→ Exercise directions
Every line in the data below that has the word "like" should be returned.

→ The records

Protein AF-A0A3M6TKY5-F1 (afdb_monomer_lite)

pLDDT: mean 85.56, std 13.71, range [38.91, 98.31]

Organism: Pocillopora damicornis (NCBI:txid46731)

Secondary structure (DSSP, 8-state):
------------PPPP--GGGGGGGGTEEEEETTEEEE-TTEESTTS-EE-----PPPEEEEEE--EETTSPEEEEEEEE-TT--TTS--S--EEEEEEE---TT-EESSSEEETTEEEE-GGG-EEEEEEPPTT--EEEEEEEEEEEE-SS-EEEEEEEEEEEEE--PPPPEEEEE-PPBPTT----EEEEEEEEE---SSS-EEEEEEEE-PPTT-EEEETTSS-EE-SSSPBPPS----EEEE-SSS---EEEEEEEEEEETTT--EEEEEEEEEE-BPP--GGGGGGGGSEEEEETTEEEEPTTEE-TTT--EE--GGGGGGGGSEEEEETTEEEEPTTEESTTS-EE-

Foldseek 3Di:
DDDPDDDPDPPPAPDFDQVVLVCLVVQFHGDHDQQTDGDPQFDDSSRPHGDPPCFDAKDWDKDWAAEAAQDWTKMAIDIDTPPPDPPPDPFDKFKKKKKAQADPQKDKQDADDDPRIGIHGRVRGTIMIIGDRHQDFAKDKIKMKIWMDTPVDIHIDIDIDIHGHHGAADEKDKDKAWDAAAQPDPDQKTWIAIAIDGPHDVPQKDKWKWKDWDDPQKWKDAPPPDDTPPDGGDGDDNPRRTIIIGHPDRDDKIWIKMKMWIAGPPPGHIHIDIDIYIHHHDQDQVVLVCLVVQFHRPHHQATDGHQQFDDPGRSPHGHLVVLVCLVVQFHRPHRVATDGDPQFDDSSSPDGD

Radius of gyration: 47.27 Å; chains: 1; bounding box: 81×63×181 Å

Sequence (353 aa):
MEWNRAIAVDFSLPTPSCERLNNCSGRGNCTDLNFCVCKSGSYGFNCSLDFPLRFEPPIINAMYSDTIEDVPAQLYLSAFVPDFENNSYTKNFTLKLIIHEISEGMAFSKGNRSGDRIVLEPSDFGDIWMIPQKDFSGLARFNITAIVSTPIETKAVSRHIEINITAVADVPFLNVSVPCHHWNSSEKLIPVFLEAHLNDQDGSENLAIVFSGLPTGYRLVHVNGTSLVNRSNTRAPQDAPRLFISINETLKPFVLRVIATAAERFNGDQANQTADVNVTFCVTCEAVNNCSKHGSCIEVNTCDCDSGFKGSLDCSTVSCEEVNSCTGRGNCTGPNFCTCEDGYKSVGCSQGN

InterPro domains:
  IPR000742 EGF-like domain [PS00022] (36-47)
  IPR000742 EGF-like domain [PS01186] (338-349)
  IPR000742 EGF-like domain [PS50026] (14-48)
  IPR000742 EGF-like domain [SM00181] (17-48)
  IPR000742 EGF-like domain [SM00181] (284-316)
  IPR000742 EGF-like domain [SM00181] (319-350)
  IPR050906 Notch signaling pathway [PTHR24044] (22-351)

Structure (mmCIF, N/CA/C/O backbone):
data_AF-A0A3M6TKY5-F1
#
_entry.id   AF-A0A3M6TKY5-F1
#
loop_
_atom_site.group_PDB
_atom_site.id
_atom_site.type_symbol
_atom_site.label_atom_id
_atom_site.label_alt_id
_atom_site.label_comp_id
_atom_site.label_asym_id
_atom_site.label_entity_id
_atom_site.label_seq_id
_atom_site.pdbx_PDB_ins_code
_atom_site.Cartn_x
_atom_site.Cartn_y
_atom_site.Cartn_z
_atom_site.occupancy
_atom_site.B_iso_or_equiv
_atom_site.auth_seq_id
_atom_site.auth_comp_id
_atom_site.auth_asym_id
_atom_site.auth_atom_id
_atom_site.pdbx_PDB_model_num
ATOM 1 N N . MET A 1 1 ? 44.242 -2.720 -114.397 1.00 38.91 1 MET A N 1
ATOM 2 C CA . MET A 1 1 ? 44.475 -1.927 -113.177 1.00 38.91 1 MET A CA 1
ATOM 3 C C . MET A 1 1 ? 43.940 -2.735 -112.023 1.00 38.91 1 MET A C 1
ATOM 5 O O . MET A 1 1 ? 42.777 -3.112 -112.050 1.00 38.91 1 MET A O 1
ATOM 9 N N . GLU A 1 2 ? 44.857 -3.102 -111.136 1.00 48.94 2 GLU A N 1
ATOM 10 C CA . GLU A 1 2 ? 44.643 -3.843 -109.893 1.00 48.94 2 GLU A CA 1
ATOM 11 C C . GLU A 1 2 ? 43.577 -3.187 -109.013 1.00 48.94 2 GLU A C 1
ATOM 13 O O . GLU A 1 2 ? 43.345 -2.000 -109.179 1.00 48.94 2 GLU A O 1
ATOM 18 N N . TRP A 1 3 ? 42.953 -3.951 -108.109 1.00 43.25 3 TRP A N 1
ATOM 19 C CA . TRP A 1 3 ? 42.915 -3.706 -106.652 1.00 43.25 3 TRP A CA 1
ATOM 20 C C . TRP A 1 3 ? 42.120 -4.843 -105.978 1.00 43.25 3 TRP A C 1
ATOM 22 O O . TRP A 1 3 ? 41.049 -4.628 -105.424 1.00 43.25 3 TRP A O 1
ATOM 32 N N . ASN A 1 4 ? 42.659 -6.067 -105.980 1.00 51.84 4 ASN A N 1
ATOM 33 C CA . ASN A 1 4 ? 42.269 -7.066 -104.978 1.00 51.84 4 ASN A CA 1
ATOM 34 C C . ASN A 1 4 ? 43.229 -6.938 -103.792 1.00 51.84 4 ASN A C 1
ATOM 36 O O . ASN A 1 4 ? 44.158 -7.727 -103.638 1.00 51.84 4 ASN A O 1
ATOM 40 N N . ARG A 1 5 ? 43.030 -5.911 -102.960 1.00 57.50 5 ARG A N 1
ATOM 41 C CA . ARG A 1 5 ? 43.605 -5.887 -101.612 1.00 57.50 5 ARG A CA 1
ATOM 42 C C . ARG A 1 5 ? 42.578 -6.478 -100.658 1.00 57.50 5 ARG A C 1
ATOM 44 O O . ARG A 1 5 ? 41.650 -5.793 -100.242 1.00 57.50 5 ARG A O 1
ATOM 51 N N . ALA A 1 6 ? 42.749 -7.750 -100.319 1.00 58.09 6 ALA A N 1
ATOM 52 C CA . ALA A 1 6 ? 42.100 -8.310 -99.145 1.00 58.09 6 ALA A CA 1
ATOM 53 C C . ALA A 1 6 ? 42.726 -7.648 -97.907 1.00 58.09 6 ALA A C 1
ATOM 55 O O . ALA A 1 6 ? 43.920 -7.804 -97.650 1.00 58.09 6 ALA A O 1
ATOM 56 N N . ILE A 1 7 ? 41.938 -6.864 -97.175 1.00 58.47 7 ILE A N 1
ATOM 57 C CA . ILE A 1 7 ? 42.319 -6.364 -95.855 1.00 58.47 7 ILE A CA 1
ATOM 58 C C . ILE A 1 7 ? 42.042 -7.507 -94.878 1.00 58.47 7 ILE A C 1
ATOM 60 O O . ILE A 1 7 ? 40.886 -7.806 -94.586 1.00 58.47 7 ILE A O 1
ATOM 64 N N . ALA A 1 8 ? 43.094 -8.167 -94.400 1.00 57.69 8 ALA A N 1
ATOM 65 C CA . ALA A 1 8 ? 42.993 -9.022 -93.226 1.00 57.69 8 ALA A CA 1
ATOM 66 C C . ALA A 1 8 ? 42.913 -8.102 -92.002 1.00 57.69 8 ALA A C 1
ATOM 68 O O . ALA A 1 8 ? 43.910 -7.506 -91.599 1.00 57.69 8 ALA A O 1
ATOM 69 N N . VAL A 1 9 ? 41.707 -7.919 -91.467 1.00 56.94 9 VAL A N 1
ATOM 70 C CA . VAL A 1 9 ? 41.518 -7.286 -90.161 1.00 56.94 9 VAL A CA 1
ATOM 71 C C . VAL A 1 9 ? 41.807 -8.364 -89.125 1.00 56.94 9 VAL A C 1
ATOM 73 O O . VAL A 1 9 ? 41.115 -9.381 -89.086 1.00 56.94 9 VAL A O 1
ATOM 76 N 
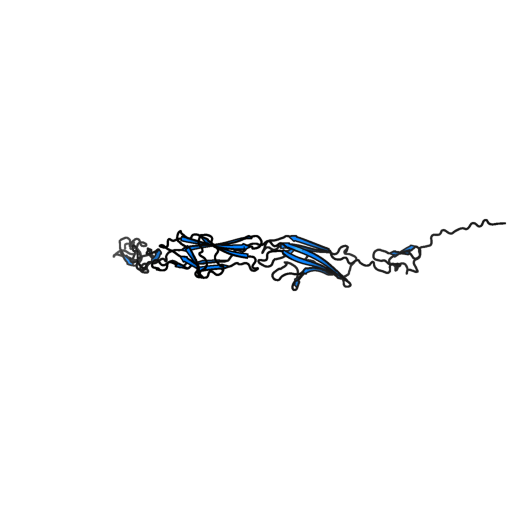N . ASP A 1 10 ? 42.866 -8.179 -88.343 1.00 59.31 10 ASP A N 1
ATOM 77 C CA . ASP A 1 10 ? 43.148 -9.043 -87.204 1.00 59.31 10 ASP A CA 1
ATOM 78 C C . ASP A 1 10 ? 42.084 -8.788 -86.130 1.00 59.31 10 ASP A C 1
ATOM 80 O O . ASP A 1 10 ? 42.009 -7.705 -85.549 1.00 59.31 10 ASP A O 1
ATOM 84 N N . PHE A 1 11 ? 41.213 -9.775 -85.925 1.00 49.25 11 PHE A N 1
ATOM 85 C CA . PHE A 1 11 ? 40.200 -9.776 -84.872 1.00 49.25 11 PHE A CA 1
ATOM 86 C C . PHE A 1 11 ? 40.730 -10.410 -83.579 1.00 49.25 11 PHE A C 1
ATOM 88 O O . PHE A 1 11 ? 39.931 -10.884 -82.768 1.00 49.25 11 PHE A O 1
ATOM 95 N N . SER A 1 12 ? 42.051 -10.463 -83.361 1.00 62.12 12 SER A N 1
ATOM 96 C CA . SER A 1 12 ? 42.590 -10.834 -82.056 1.00 62.12 12 SER A CA 1
ATOM 97 C C . SER A 1 12 ? 41.991 -9.899 -81.005 1.00 62.12 12 SER A C 1
ATOM 99 O O . SER A 1 12 ? 42.246 -8.691 -81.021 1.00 62.12 12 SER A O 1
ATOM 101 N N . LEU A 1 13 ? 41.147 -10.450 -80.128 1.00 59.47 13 LEU A N 1
ATOM 102 C CA . LEU A 1 13 ? 40.573 -9.701 -79.017 1.00 59.47 13 LEU A CA 1
ATOM 103 C C . LEU A 1 13 ? 41.732 -9.058 -78.244 1.00 59.47 13 LEU A C 1
ATOM 105 O O . LEU A 1 13 ? 42.703 -9.762 -77.942 1.00 59.47 13 LEU A O 1
ATOM 109 N N . PRO A 1 14 ? 41.678 -7.745 -77.961 1.00 65.94 14 PRO A N 1
ATOM 110 C CA . PRO A 1 14 ? 42.742 -7.087 -77.225 1.00 65.94 14 PRO A CA 1
ATOM 111 C C . PRO A 1 14 ? 42.978 -7.835 -75.914 1.00 65.94 14 PRO A C 1
ATOM 113 O O . PRO A 1 14 ? 42.039 -8.123 -75.170 1.00 65.94 14 PRO A O 1
ATOM 116 N N . THR A 1 15 ? 44.235 -8.190 -75.644 1.00 74.75 15 THR A N 1
ATOM 117 C CA . THR A 1 15 ? 44.593 -8.845 -74.387 1.00 74.75 15 THR A CA 1
ATOM 118 C C . THR A 1 15 ? 44.231 -7.908 -73.233 1.00 74.75 15 THR A C 1
ATOM 120 O O . THR A 1 15 ? 44.679 -6.754 -73.258 1.00 74.75 15 THR A O 1
ATOM 123 N N . PRO A 1 16 ? 43.463 -8.364 -72.228 1.00 79.50 16 PRO A N 1
ATOM 124 C CA . PRO A 1 16 ? 43.134 -7.544 -71.069 1.00 79.50 16 PRO A CA 1
ATOM 125 C C . PRO A 1 16 ? 44.412 -6.989 -70.429 1.00 79.50 16 PRO A C 1
ATOM 127 O O . PRO A 1 16 ? 45.324 -7.749 -70.103 1.00 79.50 16 PRO A O 1
ATOM 130 N N . SER A 1 17 ? 44.499 -5.666 -70.269 1.00 86.94 17 SER A N 1
ATOM 131 C CA . SER A 1 17 ? 45.641 -5.002 -69.629 1.00 86.94 17 SER A CA 1
ATOM 132 C C . SER A 1 17 ? 45.172 -3.845 -68.756 1.00 86.94 17 SER A C 1
ATOM 134 O O . SER A 1 17 ? 44.416 -2.981 -69.200 1.00 86.94 17 SER A O 1
ATOM 136 N N . CYS A 1 18 ? 45.641 -3.830 -67.509 1.00 88.50 18 CYS A N 1
ATOM 137 C CA . CYS A 1 18 ? 45.260 -2.859 -66.483 1.00 88.50 18 CYS A CA 1
ATOM 138 C C . CYS A 1 18 ? 46.484 -2.174 -65.851 1.00 88.50 18 CYS A C 1
ATOM 140 O O . CYS A 1 18 ? 46.405 -1.685 -64.723 1.00 88.50 18 CYS A O 1
ATOM 142 N N . GLU A 1 19 ? 47.612 -2.102 -66.566 1.00 89.56 19 GLU A N 1
ATOM 143 C CA . GLU A 1 19 ? 48.857 -1.501 -66.061 1.00 89.56 19 GLU A CA 1
ATOM 144 C C . GLU A 1 19 ? 48.666 -0.036 -65.636 1.00 89.56 19 GLU 
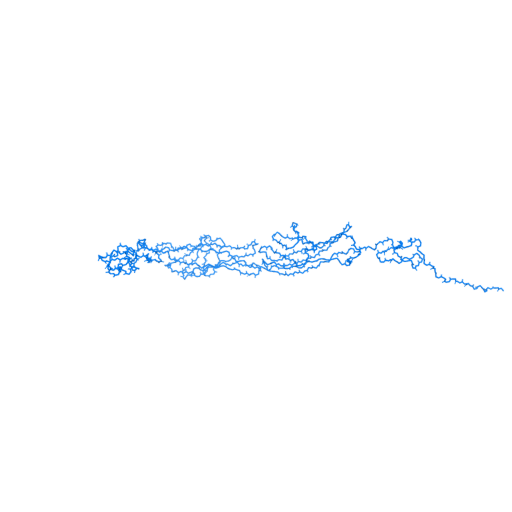A C 1
ATOM 146 O O . GLU A 1 19 ? 49.147 0.379 -64.582 1.00 89.56 19 GLU A O 1
ATOM 151 N N . ARG A 1 20 ? 47.872 0.740 -66.391 1.00 87.94 20 ARG A
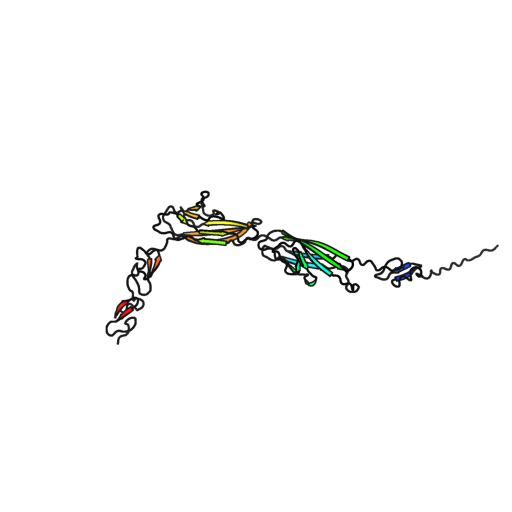 N 1
ATOM 152 C CA . ARG A 1 20 ? 47.537 2.139 -66.046 1.00 87.94 20 ARG A CA 1
ATOM 153 C C . ARG A 1 20 ? 46.662 2.268 -64.799 1.00 87.94 20 ARG A C 1
ATOM 155 O O . ARG A 1 20 ? 46.580 3.346 -64.222 1.00 87.94 20 ARG A O 1
ATOM 162 N N . LEU A 1 21 ? 46.026 1.177 -64.383 1.00 86.75 21 LEU A N 1
ATOM 163 C CA . LEU A 1 21 ? 45.233 1.070 -63.162 1.00 86.75 21 LEU A CA 1
ATOM 164 C C . LEU A 1 21 ? 45.993 0.325 -62.058 1.00 86.75 21 LEU A C 1
ATOM 166 O O . LEU A 1 21 ? 45.372 -0.255 -61.172 1.00 86.75 21 LEU A O 1
ATOM 170 N N . ASN A 1 22 ? 47.330 0.307 -62.103 1.00 91.00 22 ASN A N 1
ATOM 171 C CA . ASN A 1 22 ? 48.167 -0.378 -61.116 1.00 91.00 22 ASN A CA 1
ATOM 172 C C . ASN A 1 22 ? 47.749 -1.851 -60.905 1.00 91.00 22 ASN A C 1
ATOM 174 O O . ASN A 1 22 ? 47.648 -2.321 -59.772 1.00 91.00 22 ASN A O 1
ATOM 178 N N . ASN A 1 23 ? 47.408 -2.550 -61.996 1.00 91.62 23 ASN A N 1
ATOM 179 C CA . ASN A 1 23 ? 46.937 -3.940 -61.995 1.00 91.62 23 ASN A CA 1
ATOM 180 C C . ASN A 1 23 ? 45.824 -4.205 -60.967 1.00 91.62 23 ASN A C 1
ATOM 182 O O . ASN A 1 23 ? 45.882 -5.152 -60.178 1.00 91.62 23 ASN A O 1
ATOM 186 N N . CYS A 1 24 ? 44.816 -3.328 -60.960 1.00 91.19 24 CYS A N 1
ATOM 187 C CA . CYS A 1 24 ? 43.671 -3.392 -60.050 1.00 91.19 24 CYS A CA 1
ATOM 188 C C . CYS A 1 24 ? 44.084 -3.427 -58.570 1.00 91.19 24 CYS A C 1
ATOM 190 O O . CYS A 1 24 ? 43.456 -4.115 -57.761 1.00 91.19 24 CYS A O 1
ATOM 192 N N . SER A 1 25 ? 45.200 -2.765 -58.237 1.00 91.94 25 SER A N 1
ATOM 193 C CA . SER A 1 25 ? 45.796 -2.717 -56.899 1.00 91.94 25 SER A CA 1
ATOM 194 C C . SER A 1 25 ? 46.016 -4.100 -56.259 1.00 91.94 25 SER A C 1
ATOM 196 O O . SER A 1 25 ? 46.059 -4.214 -55.036 1.00 91.94 25 SER A O 1
ATOM 198 N N . GLY A 1 26 ? 46.108 -5.171 -57.063 1.00 90.62 26 GLY A N 1
ATOM 199 C CA . GLY A 1 26 ? 46.151 -6.567 -56.596 1.00 90.62 26 GLY A CA 1
ATOM 200 C C . GLY A 1 26 ? 44.840 -7.089 -55.979 1.00 90.62 26 GLY A C 1
ATOM 201 O O . GLY A 1 26 ? 44.758 -8.248 -55.561 1.00 90.62 26 GLY A O 1
ATOM 202 N N . ARG A 1 27 ? 43.798 -6.254 -55.939 1.00 90.44 27 ARG A N 1
ATOM 203 C CA . ARG A 1 27 ? 42.503 -6.489 -55.285 1.00 90.44 27 ARG A CA 1
ATOM 204 C C . ARG A 1 27 ? 41.361 -6.718 -56.275 1.00 90.44 27 ARG A C 1
ATOM 206 O O . ARG A 1 27 ? 40.231 -6.935 -55.864 1.00 90.44 27 ARG A O 1
ATOM 213 N N . GLY A 1 28 ? 41.639 -6.739 -57.573 1.00 90.88 28 GLY A N 1
ATOM 214 C CA . GLY A 1 28 ? 40.666 -7.048 -58.620 1.00 90.88 28 GLY A CA 1
ATOM 215 C C . GLY A 1 28 ? 41.214 -8.010 -59.664 1.00 90.88 28 GLY A C 1
ATOM 216 O O . GLY A 1 28 ? 42.365 -8.439 -59.585 1.00 90.88 28 GLY A O 1
ATOM 217 N N . ASN A 1 29 ? 40.373 -8.349 -60.634 1.00 92.81 29 ASN A N 1
ATOM 218 C CA . ASN A 1 29 ? 40.765 -9.037 -61.852 1.00 92.81 29 ASN A CA 1
ATOM 219 C C . ASN A 1 29 ? 40.637 -8.084 -63.046 1.00 92.81 29 ASN A C 1
ATOM 221 O O . ASN A 1 29 ? 39.662 -7.338 -63.144 1.00 92.81 29 ASN A O 1
ATOM 225 N N . CYS A 1 30 ? 41.614 -8.116 -63.947 1.00 90.81 30 CYS A N 1
ATOM 226 C CA . CYS A 1 30 ? 41.585 -7.320 -65.169 1.00 90.81 30 CYS A CA 1
ATOM 227 C C . CYS A 1 30 ? 40.825 -8.095 -66.244 1.00 90.81 30 CYS A C 1
ATOM 229 O O . CYS A 1 30 ? 41.272 -9.167 -66.651 1.00 90.81 30 CYS A O 1
ATOM 231 N N . THR A 1 31 ? 39.669 -7.593 -66.673 1.00 87.75 31 THR A N 1
ATOM 232 C CA . THR A 1 31 ? 38.819 -8.303 -67.645 1.00 87.75 31 THR A CA 1
ATOM 233 C C . THR A 1 31 ? 38.801 -7.641 -69.018 1.00 87.75 31 THR A C 1
ATOM 235 O O . THR A 1 31 ? 38.442 -8.301 -69.985 1.00 87.75 31 THR A O 1
ATOM 238 N N . ASP A 1 32 ? 39.211 -6.373 -69.110 1.00 86.50 32 ASP A N 1
ATOM 239 C CA . ASP A 1 32 ? 39.340 -5.618 -70.362 1.00 86.50 32 ASP A CA 1
ATOM 240 C C . ASP A 1 32 ? 40.429 -4.529 -70.225 1.00 86.50 32 ASP A C 1
ATOM 242 O O . ASP A 1 32 ? 40.985 -4.318 -69.142 1.00 86.50 32 ASP A O 1
ATOM 246 N N . LEU A 1 33 ? 40.744 -3.824 -71.313 1.00 88.19 33 LEU A N 1
ATOM 247 C CA . LEU A 1 33 ? 41.663 -2.685 -71.345 1.00 88.19 33 LEU A CA 1
ATOM 248 C C . LEU A 1 33 ? 41.243 -1.596 -70.348 1.00 88.19 33 LEU A C 1
ATOM 250 O O . LEU A 1 33 ? 40.251 -0.898 -70.538 1.00 88.19 33 LEU A O 1
ATOM 254 N N . ASN A 1 34 ? 42.060 -1.400 -69.310 1.00 87.31 34 ASN A N 1
ATOM 255 C CA . ASN A 1 34 ? 41.823 -0.457 -68.215 1.00 87.31 34 ASN A CA 1
ATOM 256 C C . ASN A 1 34 ? 40.451 -0.637 -67.551 1.00 87.31 34 ASN A C 1
ATOM 258 O O . ASN A 1 34 ? 39.807 0.342 -67.173 1.00 87.31 34 ASN A O 1
ATOM 262 N N . PHE A 1 35 ? 40.016 -1.886 -67.390 1.00 89.88 35 PHE A N 1
ATOM 263 C CA . PHE A 1 35 ? 38.788 -2.200 -66.677 1.00 89.88 35 PHE A CA 1
ATOM 264 C C . PHE A 1 35 ? 39.029 -3.287 -65.627 1.00 89.88 35 PHE A C 1
ATOM 266 O O . PHE A 1 35 ? 39.361 -4.435 -65.937 1.00 89.88 35 PHE A O 1
ATOM 273 N N . CYS A 1 36 ? 38.856 -2.900 -64.364 1.00 91.75 36 CYS A N 1
ATOM 274 C CA . CYS A 1 36 ? 39.047 -3.758 -63.205 1.00 91.75 36 CYS A CA 1
ATOM 275 C C . CYS A 1 36 ? 37.704 -4.212 -62.633 1.00 91.75 36 CYS A C 1
ATOM 277 O O . CYS A 1 36 ? 36.881 -3.390 -62.235 1.00 91.75 36 CYS A O 1
ATOM 279 N N . VAL A 1 37 ? 37.522 -5.525 -62.506 1.00 91.12 37 VAL A N 1
ATOM 280 C CA . VAL A 1 37 ? 36.445 -6.121 -61.711 1.00 91.12 37 VAL A CA 1
ATOM 281 C C . VAL A 1 37 ? 36.999 -6.408 -60.320 1.00 91.12 37 VAL A C 1
ATOM 283 O O . VAL A 1 37 ? 37.834 -7.296 -60.144 1.00 91.12 37 VAL A O 1
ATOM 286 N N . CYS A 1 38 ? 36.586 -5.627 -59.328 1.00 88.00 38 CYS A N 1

→ Completed exercise
  IPR000742 EGF-like domain [PS00022] (36-47)
  IPR000742 EGF-like domain [PS01186] (338-349)
  IPR000742 EGF-like domain [PS50026] (14-48)
  IPR000742 EGF-like domain [SM00181] (17-48)
  IPR000742 EGF-like domain [SM00181] (284-316)
  IPR000742 EGF-like domain [SM00181] (319-350)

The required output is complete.